As Director, he oversaw an annual budget of $7 billion to support fundamental research and innovation in all fields of science and engineering and related education in more than 2,000 institutions across the U.S. and in a number of research facilities across the globe from the Arctic to Antarctica. 

Suresh established the NSF Innovation Corps (I-Corps) program aimed at translating research discoveries into industrial practice. Launched in 2011, this effort was praised by Harvard Business Review for using “lean startup techniques to turn scientists into entrepreneurs.” It has since been replicated by a number of government organizations in the U.S. and abroad. At NSF, Suresh also helped to establish the Global Research Council and the Graduate Research Opportunities Worldwide program. 

While serving as President of NTU and CMU, he held the distinction of being the only university president elected to all three U.S. National Academies of Sciences, Engineering and Medicine. He has also been elected to the American Academy of Arts and Sciences and the National Academy of Inventors. In recognition of his “outstanding accomplishments in technological innovations that contribute broadly to the development of industry and benefit society,” the Industrial Research Institute (IRI) selected Suresh for its highest honor, the IRI Medal, in 2015. 
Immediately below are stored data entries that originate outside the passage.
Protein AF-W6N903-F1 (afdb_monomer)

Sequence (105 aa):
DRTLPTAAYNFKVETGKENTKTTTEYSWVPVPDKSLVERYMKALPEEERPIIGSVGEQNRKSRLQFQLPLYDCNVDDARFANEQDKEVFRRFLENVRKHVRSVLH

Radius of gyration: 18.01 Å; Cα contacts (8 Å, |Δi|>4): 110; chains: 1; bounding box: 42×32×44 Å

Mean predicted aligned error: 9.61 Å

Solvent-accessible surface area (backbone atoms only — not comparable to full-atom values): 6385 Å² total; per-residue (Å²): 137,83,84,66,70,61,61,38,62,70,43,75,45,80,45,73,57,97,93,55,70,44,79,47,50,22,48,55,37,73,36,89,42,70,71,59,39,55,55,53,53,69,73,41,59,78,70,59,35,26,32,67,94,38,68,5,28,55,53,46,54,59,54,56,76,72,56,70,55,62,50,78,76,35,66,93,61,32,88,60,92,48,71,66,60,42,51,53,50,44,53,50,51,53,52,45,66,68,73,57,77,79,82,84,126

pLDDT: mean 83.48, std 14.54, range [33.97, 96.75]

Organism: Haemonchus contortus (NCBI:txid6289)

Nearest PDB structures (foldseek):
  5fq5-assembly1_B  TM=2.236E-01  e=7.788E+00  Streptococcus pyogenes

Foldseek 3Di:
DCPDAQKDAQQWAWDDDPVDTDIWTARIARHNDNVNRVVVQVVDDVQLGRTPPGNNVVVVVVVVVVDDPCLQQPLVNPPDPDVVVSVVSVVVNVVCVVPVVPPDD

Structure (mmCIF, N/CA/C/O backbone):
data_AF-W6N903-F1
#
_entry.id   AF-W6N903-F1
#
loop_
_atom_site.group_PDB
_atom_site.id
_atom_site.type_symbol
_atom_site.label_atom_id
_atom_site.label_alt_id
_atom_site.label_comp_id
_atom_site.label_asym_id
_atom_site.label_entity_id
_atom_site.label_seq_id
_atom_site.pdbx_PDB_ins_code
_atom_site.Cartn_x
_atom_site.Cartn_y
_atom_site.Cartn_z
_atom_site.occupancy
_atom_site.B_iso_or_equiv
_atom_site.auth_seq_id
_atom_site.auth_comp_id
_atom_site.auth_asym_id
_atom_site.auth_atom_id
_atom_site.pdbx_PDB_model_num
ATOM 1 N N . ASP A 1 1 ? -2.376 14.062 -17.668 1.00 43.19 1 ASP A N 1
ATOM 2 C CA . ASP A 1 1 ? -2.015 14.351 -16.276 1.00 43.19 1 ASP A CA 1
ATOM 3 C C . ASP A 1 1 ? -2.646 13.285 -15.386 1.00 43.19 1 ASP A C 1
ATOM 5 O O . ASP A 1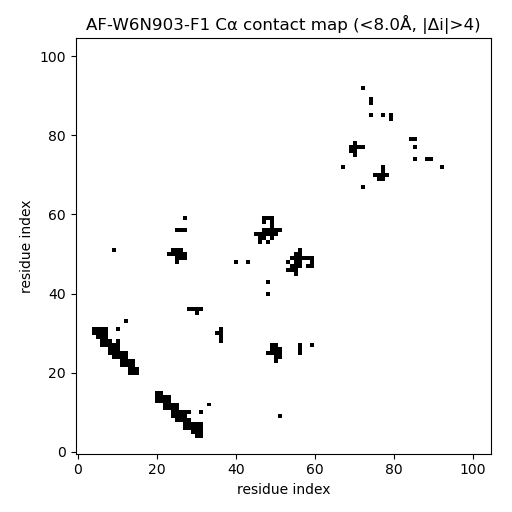 1 ? -3.858 13.275 -15.221 1.00 43.19 1 ASP A O 1
ATOM 9 N N . ARG A 1 2 ? -1.881 12.266 -14.980 1.00 45.25 2 ARG A N 1
ATOM 10 C CA . ARG A 1 2 ? -2.360 11.199 -14.083 1.00 45.25 2 ARG A CA 1
ATOM 11 C C . ARG A 1 2 ? -1.658 11.392 -12.746 1.00 45.25 2 ARG A C 1
ATOM 13 O O . ARG A 1 2 ? -0.711 10.679 -12.431 1.00 45.25 2 ARG A O 1
ATOM 20 N N . THR A 1 3 ? -2.093 12.380 -11.977 1.00 56.03 3 THR A N 1
ATOM 21 C CA . THR A 1 3 ? -1.786 12.438 -10.548 1.00 56.03 3 THR A CA 1
ATOM 22 C C . THR A 1 3 ? -2.606 11.338 -9.875 1.00 56.03 3 THR A C 1
ATOM 24 O O . THR A 1 3 ? -3.704 11.559 -9.373 1.00 56.03 3 THR A O 1
ATOM 27 N N . LEU A 1 4 ? -2.116 10.097 -9.973 1.00 58.03 4 LEU A N 1
ATOM 28 C CA . LEU A 1 4 ? -2.682 8.979 -9.225 1.00 58.03 4 LEU A CA 1
ATOM 29 C C . LEU A 1 4 ? -2.723 9.378 -7.742 1.00 58.03 4 LEU A C 1
ATOM 31 O O . LEU A 1 4 ? -1.752 9.974 -7.267 1.00 58.03 4 LEU A O 1
ATOM 35 N N . PRO A 1 5 ? -3.815 9.089 -7.013 1.00 57.09 5 PRO A N 1
ATOM 36 C CA . PRO A 1 5 ? -3.871 9.387 -5.594 1.00 57.09 5 PRO A CA 1
ATOM 37 C C . PRO A 1 5 ? -2.732 8.641 -4.905 1.00 57.09 5 PRO A C 1
ATOM 39 O O . PRO A 1 5 ? -2.673 7.412 -4.929 1.00 57.09 5 PRO A O 1
ATOM 42 N N . THR A 1 6 ? -1.802 9.399 -4.340 1.00 74.56 6 THR A N 1
ATOM 43 C CA . THR A 1 6 ? -0.703 8.852 -3.554 1.00 74.56 6 THR A CA 1
ATOM 44 C C . THR A 1 6 ? -1.269 8.234 -2.280 1.00 74.56 6 THR A C 1
ATOM 46 O O . THR A 1 6 ? -2.262 8.718 -1.729 1.00 74.56 6 THR A O 1
ATOM 49 N N . ALA A 1 7 ? -0.622 7.173 -1.801 1.00 86.88 7 ALA A N 1
ATOM 50 C CA . ALA A 1 7 ? -0.905 6.608 -0.492 1.00 86.88 7 ALA A CA 1
ATOM 51 C C . ALA A 1 7 ? -0.921 7.691 0.600 1.00 86.88 7 ALA A C 1
ATOM 53 O O . ALA A 1 7 ? -0.153 8.656 0.546 1.00 86.88 7 ALA A O 1
ATOM 54 N N . ALA A 1 8 ? -1.776 7.511 1.605 1.00 91.25 8 ALA A N 1
ATOM 55 C CA . ALA A 1 8 ? -1.867 8.406 2.753 1.00 91.25 8 ALA A CA 1
ATOM 56 C C . ALA A 1 8 ? -1.476 7.679 4.043 1.00 91.25 8 ALA A C 1
ATOM 58 O O . ALA A 1 8 ? -1.582 6.456 4.143 1.00 91.25 8 ALA A O 1
ATOM 59 N N . TYR A 1 9 ? -1.028 8.450 5.029 1.00 92.12 9 TYR A N 1
ATOM 60 C CA . TYR A 1 9 ? -0.552 7.957 6.319 1.00 92.12 9 TYR A CA 1
ATOM 61 C C . TYR A 1 9 ? -1.415 8.521 7.446 1.00 92.12 9 TYR A C 1
ATOM 63 O O . TYR A 1 9 ? -1.924 9.635 7.316 1.00 92.12 9 TYR A O 1
ATOM 71 N N . ASN A 1 10 ? -1.558 7.774 8.545 1.00 94.06 10 ASN A N 1
ATOM 72 C CA . ASN A 1 10 ? -2.387 8.149 9.704 1.00 94.06 10 ASN A CA 1
ATOM 73 C C . ASN A 1 10 ? -3.816 8.560 9.290 1.00 94.06 10 ASN A C 1
ATOM 75 O O . ASN A 1 10 ? -4.324 9.629 9.634 1.00 94.06 10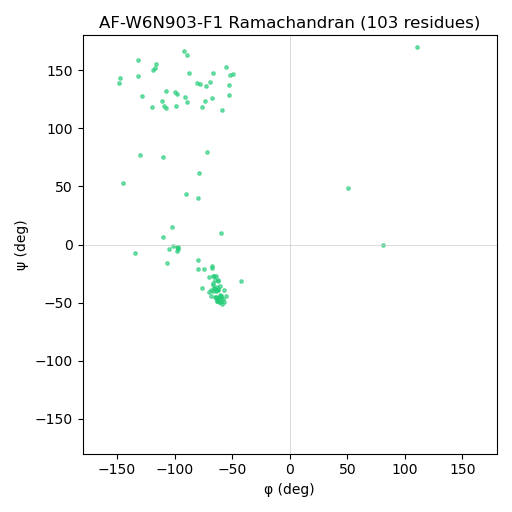 ASN A O 1
ATOM 79 N N . PHE A 1 11 ? -4.444 7.724 8.462 1.00 94.50 11 PHE A N 1
ATOM 80 C CA . PHE A 1 11 ? -5.742 7.994 7.858 1.00 94.50 11 PHE A CA 1
ATOM 81 C C . PHE A 1 11 ? -6.875 7.461 8.737 1.00 94.50 11 PHE A C 1
ATOM 83 O O . PHE A 1 11 ? -6.907 6.278 9.084 1.00 94.50 11 PHE A O 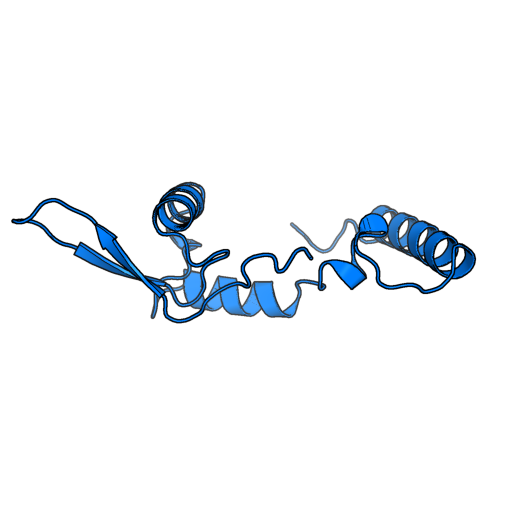1
ATOM 90 N N . LYS A 1 12 ? -7.834 8.329 9.066 1.00 94.75 12 LYS A N 1
ATOM 91 C CA . LYS A 1 12 ? -8.974 8.002 9.931 1.00 94.75 12 LYS A CA 1
ATOM 92 C C . LYS A 1 12 ? -10.210 7.667 9.108 1.00 94.75 12 LYS A C 1
ATOM 94 O O . LYS A 1 12 ? -10.622 8.436 8.242 1.00 94.75 12 LYS A O 1
ATOM 99 N N . VAL A 1 13 ? -10.828 6.534 9.421 1.00 92.81 13 VAL A N 1
ATOM 100 C CA . VAL A 1 13 ? -12.078 6.070 8.817 1.00 92.81 13 VAL A CA 1
ATOM 101 C C . VAL A 1 13 ? -13.130 5.929 9.907 1.00 92.81 13 VAL A C 1
ATOM 103 O O . VAL A 1 13 ? -12.987 5.120 10.819 1.00 92.81 13 VAL A O 1
ATOM 106 N N . GLU A 1 14 ? -14.210 6.699 9.796 1.00 90.81 14 GLU A N 1
ATOM 107 C CA . GLU A 1 14 ? -15.395 6.535 10.642 1.00 90.81 14 GLU A CA 1
ATOM 108 C C . GLU A 1 14 ? -16.367 5.544 9.999 1.00 90.81 14 GLU A C 1
ATOM 110 O O . GLU A 1 14 ? -16.836 5.777 8.887 1.00 90.81 14 GLU A O 1
ATOM 115 N N . THR A 1 15 ? -16.734 4.472 10.685 1.00 83.19 15 THR A N 1
ATOM 116 C CA . THR A 1 15 ? -17.763 3.521 10.235 1.00 83.19 15 THR A CA 1
ATOM 117 C C . THR A 1 15 ? -18.939 3.505 11.209 1.00 83.19 15 THR A C 1
ATOM 119 O O . THR A 1 15 ? -18.774 3.813 12.385 1.00 83.19 15 THR A O 1
ATOM 122 N N . GLY A 1 16 ? -20.141 3.184 10.720 1.00 77.25 16 GLY A N 1
ATOM 123 C CA . GLY A 1 16 ? -21.359 3.092 11.538 1.00 77.25 16 GLY A CA 1
ATOM 124 C C . GLY A 1 16 ? -22.400 4.189 11.279 1.00 77.25 16 GLY A C 1
ATOM 125 O O . GLY A 1 16 ? -22.160 5.146 10.543 1.00 77.25 16 GLY A O 1
ATOM 126 N N . LYS A 1 17 ? -23.597 4.009 11.856 1.00 70.81 17 LYS A N 1
ATOM 127 C CA . LYS A 1 17 ? -24.700 4.994 11.843 1.00 70.81 17 LYS A CA 1
ATOM 128 C C . LYS A 1 17 ? -24.612 5.893 13.082 1.00 70.81 17 LYS A C 1
ATOM 130 O O . LYS A 1 17 ? -23.898 5.547 14.015 1.00 70.81 17 LYS A O 1
ATOM 135 N N . GLU A 1 18 ? -25.351 7.006 13.100 1.00 66.50 18 GLU A N 1
ATOM 136 C CA . GLU A 1 18 ? -25.249 8.121 14.071 1.00 66.50 18 GLU A CA 1
ATOM 137 C C . GLU A 1 18 ? -25.066 7.719 15.550 1.00 66.50 18 GLU A C 1
ATOM 139 O O . GLU A 1 18 ? -24.337 8.392 16.270 1.00 66.50 18 GLU A O 1
ATOM 144 N N . ASN A 1 19 ? -25.616 6.578 15.977 1.00 72.50 19 ASN A N 1
ATOM 145 C CA . ASN A 1 19 ? -25.581 6.121 17.371 1.00 72.50 19 ASN A CA 1
ATOM 146 C C . ASN A 1 19 ? -24.450 5.113 17.691 1.00 72.50 19 ASN A C 1
ATOM 148 O O . ASN A 1 19 ? -24.317 4.689 18.834 1.00 72.50 19 ASN A O 1
ATOM 152 N N . THR A 1 20 ? -23.662 4.680 16.698 1.00 73.94 20 THR A N 1
ATOM 153 C CA . THR A 1 20 ? -22.601 3.652 16.817 1.00 73.94 20 THR A CA 1
ATOM 154 C C . THR A 1 20 ? -21.417 3.973 15.898 1.00 73.94 20 THR A C 1
ATOM 156 O O . THR A 1 20 ? -21.015 3.164 15.065 1.00 73.94 20 THR A O 1
ATOM 159 N N . LYS A 1 21 ? -20.872 5.191 15.993 1.00 82.19 21 LYS A N 1
ATOM 160 C CA . LYS A 1 21 ? -19.671 5.547 15.228 1.00 82.19 21 LYS A CA 1
ATOM 161 C C . LYS A 1 21 ? -18.435 4.869 15.819 1.00 82.19 21 LYS A C 1
ATOM 163 O O . LYS A 1 21 ? -18.099 5.084 16.980 1.00 82.19 21 LYS A O 1
ATOM 168 N N . THR A 1 22 ? -17.731 4.100 14.999 1.00 87.38 22 THR A N 1
ATOM 169 C CA . THR A 1 22 ? -16.411 3.546 15.307 1.00 87.38 22 THR A CA 1
ATOM 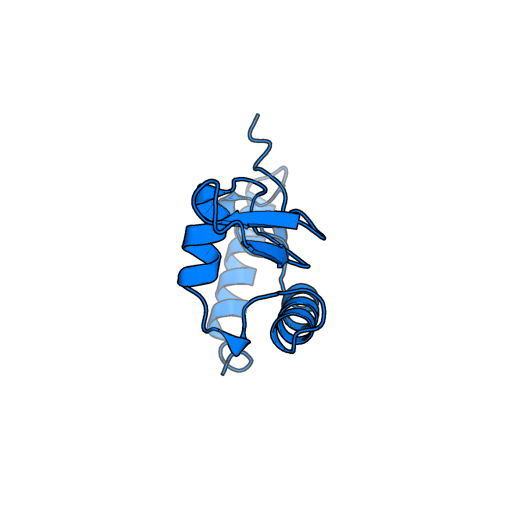170 C C . THR A 1 22 ? -15.375 4.220 14.421 1.00 87.38 22 THR A C 1
ATOM 172 O O . THR A 1 22 ? -15.484 4.188 13.195 1.00 87.38 22 THR A O 1
ATOM 175 N N . THR A 1 23 ? -14.359 4.819 15.037 1.00 91.31 23 THR A N 1
ATOM 176 C CA . THR A 1 23 ? -13.235 5.428 14.318 1.00 91.31 23 THR A CA 1
ATOM 177 C C . THR A 1 23 ? -12.062 4.462 14.316 1.00 91.31 23 THR A C 1
ATOM 179 O O . THR A 1 23 ? -11.546 4.108 15.373 1.00 91.31 23 THR A O 1
ATOM 182 N N . THR A 1 24 ? -11.629 4.048 13.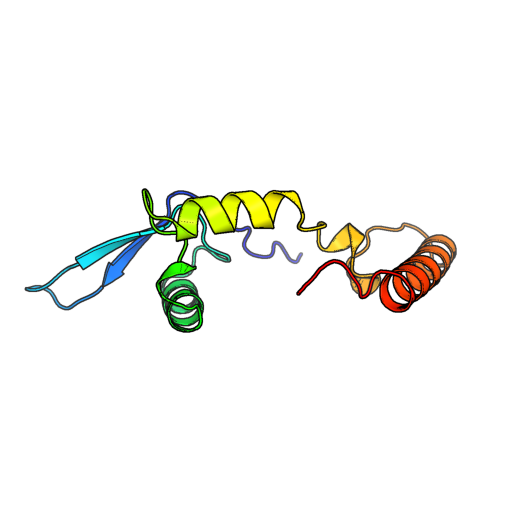128 1.00 93.94 24 THR A N 1
ATOM 183 C CA . THR A 1 24 ? -10.411 3.256 12.931 1.00 93.94 24 THR A CA 1
ATOM 184 C C . THR A 1 24 ? -9.338 4.138 12.311 1.00 93.94 24 THR A C 1
ATOM 186 O O . THR A 1 24 ? -9.597 4.840 11.334 1.00 93.94 24 THR A O 1
ATOM 189 N N . GLU A 1 25 ? -8.131 4.095 12.866 1.00 96.25 25 GLU A N 1
ATOM 190 C CA . GLU A 1 25 ? -6.981 4.835 12.352 1.00 96.25 25 GLU A CA 1
ATOM 191 C C . GLU A 1 25 ? -5.971 3.870 11.730 1.00 96.25 25 GLU A C 1
ATOM 193 O O . GLU A 1 25 ? -5.457 2.969 12.395 1.00 96.25 25 GLU A O 1
ATOM 198 N N . TYR A 1 26 ? -5.710 4.054 10.437 1.00 95.94 26 TYR A N 1
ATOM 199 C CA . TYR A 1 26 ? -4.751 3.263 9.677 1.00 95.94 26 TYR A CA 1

As a researcher, Suresh has studied the properties of engineered and biological materials, and their connections to technologies and human diseases. In addition to more than 300 published research articles, he has co-authored 30 patent applications and three books which have been translated into Chinese and are used as textbooks or research monographs. 

Over the years, Suresh has held numerous professorships and other visiting appointments at universities around the world. His work in nanobiomechanics garnered him a spot in MIT’s Technology Review magazine in 2006 as a Top 10 researcher “whose work will have a significant impact on business, medicine or culture.” He was also chosen by Science Watch/Thomson Reuters as one of the top 100 most impactful materials scientists (based on publication citation impact) during the decade 2000-2010. 
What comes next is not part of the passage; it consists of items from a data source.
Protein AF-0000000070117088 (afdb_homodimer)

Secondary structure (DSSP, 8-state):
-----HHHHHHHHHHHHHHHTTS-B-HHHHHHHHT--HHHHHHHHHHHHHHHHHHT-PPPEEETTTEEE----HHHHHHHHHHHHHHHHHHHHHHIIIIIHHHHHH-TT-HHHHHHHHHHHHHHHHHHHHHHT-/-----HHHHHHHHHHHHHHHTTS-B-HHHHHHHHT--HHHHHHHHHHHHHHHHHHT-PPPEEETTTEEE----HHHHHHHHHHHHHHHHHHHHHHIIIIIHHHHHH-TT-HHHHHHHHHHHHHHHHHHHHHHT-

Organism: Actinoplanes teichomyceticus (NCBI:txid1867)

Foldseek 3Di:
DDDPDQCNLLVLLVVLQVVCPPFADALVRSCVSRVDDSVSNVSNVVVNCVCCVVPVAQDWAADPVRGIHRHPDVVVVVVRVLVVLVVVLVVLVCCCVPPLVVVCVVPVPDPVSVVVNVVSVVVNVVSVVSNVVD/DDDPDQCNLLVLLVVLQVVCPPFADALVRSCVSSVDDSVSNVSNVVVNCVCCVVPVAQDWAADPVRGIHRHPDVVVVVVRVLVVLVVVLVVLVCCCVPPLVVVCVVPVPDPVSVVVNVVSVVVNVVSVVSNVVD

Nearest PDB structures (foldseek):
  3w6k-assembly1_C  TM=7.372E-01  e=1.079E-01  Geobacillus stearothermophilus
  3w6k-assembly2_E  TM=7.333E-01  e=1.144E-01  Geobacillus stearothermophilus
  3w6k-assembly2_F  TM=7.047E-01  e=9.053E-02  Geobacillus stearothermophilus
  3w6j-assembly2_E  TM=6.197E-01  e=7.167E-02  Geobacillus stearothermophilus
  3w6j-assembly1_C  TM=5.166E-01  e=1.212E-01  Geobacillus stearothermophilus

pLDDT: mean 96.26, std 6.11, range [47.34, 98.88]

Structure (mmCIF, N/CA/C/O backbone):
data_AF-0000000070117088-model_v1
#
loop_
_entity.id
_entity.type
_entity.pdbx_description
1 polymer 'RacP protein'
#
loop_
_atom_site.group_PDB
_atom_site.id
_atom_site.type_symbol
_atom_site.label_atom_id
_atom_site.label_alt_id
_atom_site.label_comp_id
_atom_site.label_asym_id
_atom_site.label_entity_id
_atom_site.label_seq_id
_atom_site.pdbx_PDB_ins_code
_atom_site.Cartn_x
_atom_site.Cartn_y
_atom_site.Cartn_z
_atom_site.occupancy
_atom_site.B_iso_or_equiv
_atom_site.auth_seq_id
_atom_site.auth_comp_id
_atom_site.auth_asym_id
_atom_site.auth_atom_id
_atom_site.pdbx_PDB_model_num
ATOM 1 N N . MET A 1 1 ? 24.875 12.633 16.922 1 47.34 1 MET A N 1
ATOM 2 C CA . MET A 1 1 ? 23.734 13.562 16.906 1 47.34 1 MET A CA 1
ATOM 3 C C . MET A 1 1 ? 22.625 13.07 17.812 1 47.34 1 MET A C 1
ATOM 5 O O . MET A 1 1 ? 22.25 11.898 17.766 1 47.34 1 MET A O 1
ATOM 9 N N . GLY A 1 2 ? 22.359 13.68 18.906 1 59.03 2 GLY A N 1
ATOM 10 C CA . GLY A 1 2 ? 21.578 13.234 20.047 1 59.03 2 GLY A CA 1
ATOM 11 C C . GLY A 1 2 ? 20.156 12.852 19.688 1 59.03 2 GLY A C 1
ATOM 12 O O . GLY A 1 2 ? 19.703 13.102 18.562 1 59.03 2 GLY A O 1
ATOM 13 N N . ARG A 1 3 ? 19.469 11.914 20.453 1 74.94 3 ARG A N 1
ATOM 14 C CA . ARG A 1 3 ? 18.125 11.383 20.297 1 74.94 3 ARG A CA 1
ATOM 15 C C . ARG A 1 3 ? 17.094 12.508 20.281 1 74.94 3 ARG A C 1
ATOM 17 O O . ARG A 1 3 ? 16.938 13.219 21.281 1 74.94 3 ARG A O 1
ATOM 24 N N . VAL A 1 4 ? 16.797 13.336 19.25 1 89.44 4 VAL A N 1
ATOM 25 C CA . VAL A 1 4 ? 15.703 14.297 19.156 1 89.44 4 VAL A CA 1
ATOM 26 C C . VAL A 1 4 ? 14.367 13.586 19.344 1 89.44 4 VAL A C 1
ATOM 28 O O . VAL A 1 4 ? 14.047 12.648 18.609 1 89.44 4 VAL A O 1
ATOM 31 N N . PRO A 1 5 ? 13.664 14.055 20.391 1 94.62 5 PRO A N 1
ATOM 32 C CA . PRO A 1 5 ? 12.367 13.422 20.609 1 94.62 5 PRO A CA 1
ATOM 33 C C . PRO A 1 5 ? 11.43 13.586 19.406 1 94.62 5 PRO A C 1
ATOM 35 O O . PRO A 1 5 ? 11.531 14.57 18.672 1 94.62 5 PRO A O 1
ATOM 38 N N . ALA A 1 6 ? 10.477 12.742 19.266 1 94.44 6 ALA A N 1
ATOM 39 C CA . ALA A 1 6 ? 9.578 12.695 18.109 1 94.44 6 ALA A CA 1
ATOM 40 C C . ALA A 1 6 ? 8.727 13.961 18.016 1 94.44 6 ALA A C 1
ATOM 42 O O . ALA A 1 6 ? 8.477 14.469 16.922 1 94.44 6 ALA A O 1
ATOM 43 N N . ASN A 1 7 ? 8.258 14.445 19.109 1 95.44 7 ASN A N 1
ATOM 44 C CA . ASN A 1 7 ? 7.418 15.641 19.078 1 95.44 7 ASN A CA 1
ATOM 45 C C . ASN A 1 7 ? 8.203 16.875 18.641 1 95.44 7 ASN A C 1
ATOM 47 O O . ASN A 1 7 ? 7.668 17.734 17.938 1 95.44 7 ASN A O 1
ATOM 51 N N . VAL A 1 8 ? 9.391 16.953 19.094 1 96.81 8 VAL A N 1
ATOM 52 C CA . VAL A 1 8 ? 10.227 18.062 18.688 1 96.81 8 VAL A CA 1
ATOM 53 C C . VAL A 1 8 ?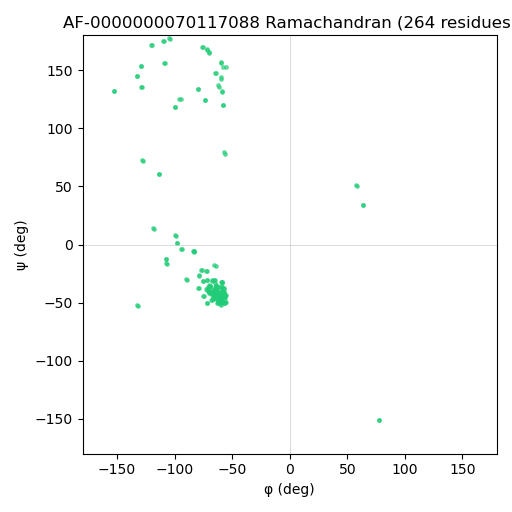 10.539 17.969 17.203 1 96.81 8 VAL A C 1
ATOM 55 O O . VAL A 1 8 ? 10.422 18.938 16.469 1 96.81 8 VAL A O 1
ATOM 58 N N . ALA A 1 9 ? 10.914 16.781 16.766 1 97.69 9 ALA A N 1
ATOM 59 C CA . ALA A 1 9 ? 11.164 16.547 15.344 1 97.69 9 ALA A CA 1
ATOM 60 C C . ALA A 1 9 ? 9.93 16.891 14.508 1 97.69 9 ALA A C 1
ATOM 62 O O . ALA A 1 9 ? 10.039 17.5 13.445 1 97.69 9 ALA A O 1
ATOM 63 N N . GLY A 1 10 ? 8.828 16.453 15.039 1 97.81 10 GLY A N 1
ATOM 64 C CA . GLY A 1 10 ? 7.574 16.734 14.352 1 97.81 10 GLY A CA 1
ATOM 65 C C . GLY A 1 10 ? 7.301 18.219 14.188 1 97.81 10 GLY A C 1
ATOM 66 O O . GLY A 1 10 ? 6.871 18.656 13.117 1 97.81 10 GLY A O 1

His many honors include: the Padma Shri, one of the highest civilian awards, from the President of India; the Chevalier of the Legion of Honor from the President of the Republic of France; honorary fellowship of St. Hugh’s College at Oxford University in the UK; the Benjamin Franklin Medal from the Franklin Institute in Philadelphia; the FEMS Medal from the Federation of European Materials Societies (the first non-European selected to receive this highest scientific honor from the Federation); the IRI Medal from the Industrial Research Interchange that “recognizes and honors leaders of technology for their outstanding accomplishments in technological innovation which contribute broadly to the development of industry and to the benefit of society”; and the ASME Medal, the Timoshenko Medal and the Nadai Medal from the American Society of Mechanical Engineers; the Ross Coffin Purdy Award from the American Ceramic Society; the Robert Mehl Medal, the Champion H. Mathewson Medal and the Robert Lansing Hardy Medal from The Metals, Minerals and Materials Society (TMS); and the Acta Materialia Gold Medal for his research accomplishments.

He is an elected member of 16 science and/or engineering academies based in the U.S., China, France, India, Sweden, Germany, Italy, Singapore and Spain. He has 20 honorary doctorates from universities around the world including Zhejiang University (China), Northwestern University (USA), University of Southampton (UK), Ecole Polytechnique Fédérale de Lausanne (Switzerland), Royal Institute of Technology (Sweden), Warwick University (UK), St Petersburg Polytechnic University (Russia), Dartmouth College (USA) and his alma mater, the Indian Institute of Technology, Madras (IIT-M), as well as IIT Roorkee and IIT Hyderabad.

Born in India, Suresh graduated from high school at 15 and received his undergraduate degree in first class with distinction from IIT-M, which recognized him as a Distinguished Alumnus in 1997. He received a master’s degree from Iowa State University and went on to complete his doctorate in mechanical engineering from MIT in just two years.